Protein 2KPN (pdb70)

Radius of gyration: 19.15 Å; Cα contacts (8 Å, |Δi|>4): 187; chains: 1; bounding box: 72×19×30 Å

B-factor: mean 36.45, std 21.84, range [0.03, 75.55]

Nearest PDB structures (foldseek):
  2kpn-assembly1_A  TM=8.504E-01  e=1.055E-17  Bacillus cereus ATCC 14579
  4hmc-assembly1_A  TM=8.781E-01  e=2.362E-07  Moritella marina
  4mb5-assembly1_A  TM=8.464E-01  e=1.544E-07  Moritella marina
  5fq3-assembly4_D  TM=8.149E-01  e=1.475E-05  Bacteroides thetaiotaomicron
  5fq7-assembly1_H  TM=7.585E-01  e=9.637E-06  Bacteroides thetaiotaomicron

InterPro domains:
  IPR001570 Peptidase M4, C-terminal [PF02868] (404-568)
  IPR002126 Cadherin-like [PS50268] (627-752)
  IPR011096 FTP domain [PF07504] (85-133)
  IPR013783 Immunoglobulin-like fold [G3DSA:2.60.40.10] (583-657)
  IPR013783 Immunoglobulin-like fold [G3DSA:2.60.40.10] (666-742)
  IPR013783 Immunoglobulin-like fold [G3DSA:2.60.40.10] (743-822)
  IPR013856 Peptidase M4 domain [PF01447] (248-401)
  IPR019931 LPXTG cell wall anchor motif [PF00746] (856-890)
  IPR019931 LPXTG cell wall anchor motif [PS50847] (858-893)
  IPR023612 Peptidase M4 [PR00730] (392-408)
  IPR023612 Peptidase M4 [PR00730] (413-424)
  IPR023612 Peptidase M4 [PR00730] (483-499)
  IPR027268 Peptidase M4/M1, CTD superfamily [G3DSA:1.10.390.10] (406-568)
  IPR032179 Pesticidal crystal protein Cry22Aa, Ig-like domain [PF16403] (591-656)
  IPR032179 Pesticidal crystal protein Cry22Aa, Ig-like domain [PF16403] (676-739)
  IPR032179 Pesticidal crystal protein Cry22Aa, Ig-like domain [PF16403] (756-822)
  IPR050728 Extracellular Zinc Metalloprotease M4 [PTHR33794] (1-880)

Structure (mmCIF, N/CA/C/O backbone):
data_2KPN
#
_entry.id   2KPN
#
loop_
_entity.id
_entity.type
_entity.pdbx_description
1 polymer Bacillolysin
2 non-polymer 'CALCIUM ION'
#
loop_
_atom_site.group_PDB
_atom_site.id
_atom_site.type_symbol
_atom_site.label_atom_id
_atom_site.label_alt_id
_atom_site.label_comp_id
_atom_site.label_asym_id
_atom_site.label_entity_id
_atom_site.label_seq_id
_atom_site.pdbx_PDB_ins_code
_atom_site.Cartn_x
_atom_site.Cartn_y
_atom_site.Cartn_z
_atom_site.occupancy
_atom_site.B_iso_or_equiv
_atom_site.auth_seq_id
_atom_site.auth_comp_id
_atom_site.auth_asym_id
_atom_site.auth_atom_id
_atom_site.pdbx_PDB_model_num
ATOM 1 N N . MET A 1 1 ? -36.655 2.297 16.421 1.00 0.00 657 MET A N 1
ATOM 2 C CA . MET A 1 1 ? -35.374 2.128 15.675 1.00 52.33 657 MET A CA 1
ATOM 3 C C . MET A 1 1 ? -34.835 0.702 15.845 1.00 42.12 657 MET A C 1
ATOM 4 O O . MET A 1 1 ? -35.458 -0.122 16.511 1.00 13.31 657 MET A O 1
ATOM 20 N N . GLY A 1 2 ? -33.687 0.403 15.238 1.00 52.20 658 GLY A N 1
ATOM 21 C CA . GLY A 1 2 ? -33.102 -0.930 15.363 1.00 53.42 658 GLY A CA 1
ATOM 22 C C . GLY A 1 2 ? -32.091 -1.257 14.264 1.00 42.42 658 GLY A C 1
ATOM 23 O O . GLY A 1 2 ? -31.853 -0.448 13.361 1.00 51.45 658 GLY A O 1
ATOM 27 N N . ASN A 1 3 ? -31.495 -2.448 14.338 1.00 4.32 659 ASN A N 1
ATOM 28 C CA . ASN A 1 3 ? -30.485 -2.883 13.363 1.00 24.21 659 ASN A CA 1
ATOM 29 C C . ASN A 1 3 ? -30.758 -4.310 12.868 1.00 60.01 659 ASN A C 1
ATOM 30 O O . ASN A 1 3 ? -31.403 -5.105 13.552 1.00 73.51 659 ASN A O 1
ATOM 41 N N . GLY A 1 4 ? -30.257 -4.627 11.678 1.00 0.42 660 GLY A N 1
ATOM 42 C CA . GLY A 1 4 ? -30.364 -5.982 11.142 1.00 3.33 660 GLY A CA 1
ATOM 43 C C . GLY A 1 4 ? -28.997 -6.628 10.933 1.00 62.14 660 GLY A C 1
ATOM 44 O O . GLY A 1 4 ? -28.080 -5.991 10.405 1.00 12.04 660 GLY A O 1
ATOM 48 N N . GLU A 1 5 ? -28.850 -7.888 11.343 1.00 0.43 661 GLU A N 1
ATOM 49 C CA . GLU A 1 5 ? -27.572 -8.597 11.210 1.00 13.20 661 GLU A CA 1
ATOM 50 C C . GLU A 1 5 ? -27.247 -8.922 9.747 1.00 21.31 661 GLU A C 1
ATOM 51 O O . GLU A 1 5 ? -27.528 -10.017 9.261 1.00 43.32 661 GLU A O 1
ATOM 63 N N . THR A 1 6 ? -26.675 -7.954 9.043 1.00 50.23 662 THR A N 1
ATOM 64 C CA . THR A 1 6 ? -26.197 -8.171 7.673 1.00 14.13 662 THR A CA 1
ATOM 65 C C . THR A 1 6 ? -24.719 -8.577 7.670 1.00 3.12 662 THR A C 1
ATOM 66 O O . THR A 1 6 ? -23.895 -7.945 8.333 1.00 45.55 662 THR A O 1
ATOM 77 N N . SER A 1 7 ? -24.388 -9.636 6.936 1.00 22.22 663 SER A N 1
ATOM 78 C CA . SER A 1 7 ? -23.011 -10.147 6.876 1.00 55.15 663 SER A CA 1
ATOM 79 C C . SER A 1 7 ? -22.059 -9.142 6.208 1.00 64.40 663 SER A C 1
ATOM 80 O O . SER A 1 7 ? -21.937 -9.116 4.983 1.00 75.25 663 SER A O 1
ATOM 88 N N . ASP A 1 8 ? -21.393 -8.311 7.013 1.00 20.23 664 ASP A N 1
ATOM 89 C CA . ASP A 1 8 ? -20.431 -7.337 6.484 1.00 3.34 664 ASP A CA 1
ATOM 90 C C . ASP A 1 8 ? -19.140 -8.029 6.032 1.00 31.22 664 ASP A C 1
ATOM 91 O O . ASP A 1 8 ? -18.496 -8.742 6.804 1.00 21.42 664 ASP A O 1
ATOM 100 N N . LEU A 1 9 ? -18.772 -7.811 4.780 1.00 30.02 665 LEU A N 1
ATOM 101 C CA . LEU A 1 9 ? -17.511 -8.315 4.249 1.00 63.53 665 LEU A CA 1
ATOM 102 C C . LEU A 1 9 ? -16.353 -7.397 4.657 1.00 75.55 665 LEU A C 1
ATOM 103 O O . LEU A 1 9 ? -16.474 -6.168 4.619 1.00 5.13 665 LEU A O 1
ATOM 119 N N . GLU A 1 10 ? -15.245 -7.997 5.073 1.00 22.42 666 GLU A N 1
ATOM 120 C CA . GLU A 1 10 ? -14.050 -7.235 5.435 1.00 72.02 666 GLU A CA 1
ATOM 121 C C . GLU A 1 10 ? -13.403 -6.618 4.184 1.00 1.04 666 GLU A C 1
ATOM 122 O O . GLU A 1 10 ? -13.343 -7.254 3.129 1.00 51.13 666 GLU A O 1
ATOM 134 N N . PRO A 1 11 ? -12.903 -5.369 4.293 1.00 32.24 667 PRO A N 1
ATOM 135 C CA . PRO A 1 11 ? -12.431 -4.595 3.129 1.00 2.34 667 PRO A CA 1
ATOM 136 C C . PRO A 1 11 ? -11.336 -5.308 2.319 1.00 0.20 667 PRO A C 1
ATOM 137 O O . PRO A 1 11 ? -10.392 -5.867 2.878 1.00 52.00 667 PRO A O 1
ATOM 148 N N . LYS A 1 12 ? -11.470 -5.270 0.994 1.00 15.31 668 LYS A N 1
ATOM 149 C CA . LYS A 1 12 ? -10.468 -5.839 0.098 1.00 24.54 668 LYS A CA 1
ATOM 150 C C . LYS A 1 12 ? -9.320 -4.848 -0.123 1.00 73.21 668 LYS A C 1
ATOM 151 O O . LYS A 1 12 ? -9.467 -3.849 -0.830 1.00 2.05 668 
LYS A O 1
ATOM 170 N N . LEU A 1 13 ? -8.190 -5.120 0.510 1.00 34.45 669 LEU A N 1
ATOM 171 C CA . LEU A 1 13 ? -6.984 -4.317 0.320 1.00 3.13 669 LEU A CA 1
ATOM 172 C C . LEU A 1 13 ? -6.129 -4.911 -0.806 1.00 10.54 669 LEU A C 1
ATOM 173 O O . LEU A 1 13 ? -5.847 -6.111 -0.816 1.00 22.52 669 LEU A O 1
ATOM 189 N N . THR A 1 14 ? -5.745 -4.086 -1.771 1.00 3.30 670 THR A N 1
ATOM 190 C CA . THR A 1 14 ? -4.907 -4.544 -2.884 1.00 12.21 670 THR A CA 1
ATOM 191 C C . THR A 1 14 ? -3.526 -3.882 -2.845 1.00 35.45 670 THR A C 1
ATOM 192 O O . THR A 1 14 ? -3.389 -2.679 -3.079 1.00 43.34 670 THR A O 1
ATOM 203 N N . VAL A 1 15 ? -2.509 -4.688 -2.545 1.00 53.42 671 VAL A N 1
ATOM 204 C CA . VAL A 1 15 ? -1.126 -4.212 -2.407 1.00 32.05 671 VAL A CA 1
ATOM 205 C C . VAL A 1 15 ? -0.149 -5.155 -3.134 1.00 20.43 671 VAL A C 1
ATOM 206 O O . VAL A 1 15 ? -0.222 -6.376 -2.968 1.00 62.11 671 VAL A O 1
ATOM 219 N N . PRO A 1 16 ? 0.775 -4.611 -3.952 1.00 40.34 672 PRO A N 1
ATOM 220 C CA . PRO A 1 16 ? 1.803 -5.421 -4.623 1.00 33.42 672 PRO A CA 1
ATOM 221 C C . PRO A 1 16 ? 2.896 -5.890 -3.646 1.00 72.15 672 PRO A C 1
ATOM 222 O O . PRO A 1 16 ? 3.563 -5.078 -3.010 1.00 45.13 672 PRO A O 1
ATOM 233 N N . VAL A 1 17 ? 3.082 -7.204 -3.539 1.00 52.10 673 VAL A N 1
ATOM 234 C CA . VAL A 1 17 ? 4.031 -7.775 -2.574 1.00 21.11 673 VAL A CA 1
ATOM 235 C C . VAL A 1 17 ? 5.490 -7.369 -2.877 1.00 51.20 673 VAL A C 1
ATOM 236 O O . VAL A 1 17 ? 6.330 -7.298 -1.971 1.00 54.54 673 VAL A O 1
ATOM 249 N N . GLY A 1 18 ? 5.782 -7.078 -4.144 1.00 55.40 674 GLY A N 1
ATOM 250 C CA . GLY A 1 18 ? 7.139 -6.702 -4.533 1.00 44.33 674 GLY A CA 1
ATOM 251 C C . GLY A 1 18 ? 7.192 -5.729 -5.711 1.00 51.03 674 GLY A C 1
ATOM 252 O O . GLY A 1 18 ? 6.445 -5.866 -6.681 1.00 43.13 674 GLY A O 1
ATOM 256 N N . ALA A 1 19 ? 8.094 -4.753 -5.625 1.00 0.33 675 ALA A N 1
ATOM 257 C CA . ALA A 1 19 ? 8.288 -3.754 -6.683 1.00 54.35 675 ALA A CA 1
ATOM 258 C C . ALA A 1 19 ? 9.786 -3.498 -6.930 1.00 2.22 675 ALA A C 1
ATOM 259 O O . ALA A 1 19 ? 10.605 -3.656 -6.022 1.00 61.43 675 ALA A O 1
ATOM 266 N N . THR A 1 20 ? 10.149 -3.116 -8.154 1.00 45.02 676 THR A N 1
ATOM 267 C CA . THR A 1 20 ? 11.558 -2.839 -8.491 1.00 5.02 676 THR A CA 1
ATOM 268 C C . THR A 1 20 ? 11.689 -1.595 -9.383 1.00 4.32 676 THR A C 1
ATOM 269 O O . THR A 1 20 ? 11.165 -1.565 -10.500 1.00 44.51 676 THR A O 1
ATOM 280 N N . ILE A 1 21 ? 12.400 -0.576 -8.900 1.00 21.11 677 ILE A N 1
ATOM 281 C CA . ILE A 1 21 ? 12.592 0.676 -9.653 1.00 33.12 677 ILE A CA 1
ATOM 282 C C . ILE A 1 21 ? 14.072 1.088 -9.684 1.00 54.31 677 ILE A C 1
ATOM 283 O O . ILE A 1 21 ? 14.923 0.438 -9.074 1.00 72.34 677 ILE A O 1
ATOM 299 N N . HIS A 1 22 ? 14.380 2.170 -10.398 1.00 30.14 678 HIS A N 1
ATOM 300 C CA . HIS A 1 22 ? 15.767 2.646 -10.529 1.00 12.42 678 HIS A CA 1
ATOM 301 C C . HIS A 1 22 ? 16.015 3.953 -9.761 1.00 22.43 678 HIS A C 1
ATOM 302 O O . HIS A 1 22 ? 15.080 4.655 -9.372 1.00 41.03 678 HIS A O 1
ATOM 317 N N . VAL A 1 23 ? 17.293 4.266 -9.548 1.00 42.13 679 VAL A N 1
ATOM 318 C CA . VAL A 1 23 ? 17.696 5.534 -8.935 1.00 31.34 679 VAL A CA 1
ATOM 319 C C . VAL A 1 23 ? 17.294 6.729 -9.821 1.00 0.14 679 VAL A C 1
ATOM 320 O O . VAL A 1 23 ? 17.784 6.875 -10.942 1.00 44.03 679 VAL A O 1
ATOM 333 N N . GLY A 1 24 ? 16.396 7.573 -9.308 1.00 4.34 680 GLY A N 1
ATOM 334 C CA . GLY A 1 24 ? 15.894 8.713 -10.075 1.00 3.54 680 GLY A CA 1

• • • • • • •

• **WHAT YOU NEED TO DO**:
From the records above, print only the lines between the one holding "ATOM 220 C CA" and the one holding "ATOM 249 N N", inclusive, exactly as they stand.

• **FINAL ANSWER**:
ATOM 220 C CA . PRO A 1 16 ? 1.803 -5.421 -4.623 1.00 33.42 672 PRO A CA 1
ATOM 221 C C . PRO A 1 16 ? 2.896 -5.890 -3.646 1.00 72.15 672 PRO A C 1
ATOM 222 O O . PRO A 1 16 ? 3.563 -5.078 -3.010 1.00 45.13 672 PRO A O 1
ATOM 233 N N . VAL A 1 17 ? 3.082 -7.204 -3.539 1.00 52.10 673 VAL A N 1
ATOM 234 C CA . VAL A 1 17 ? 4.031 -7.775 -2.574 1.00 21.11 673 VAL A CA 1
ATOM 235 C C . VAL A 1 17 ? 5.490 -7.369 -2.877 1.00 51.20 673 VAL A C 1
ATOM 236 O O . VAL A 1 17 ? 6.330 -7.298 -1.971 1.00 54.54 673 VAL A O 1
ATOM 249 N N . GLY A 1 18 ? 5.782 -7.078 -4.144 1.00 55.40 674 GLY A N 1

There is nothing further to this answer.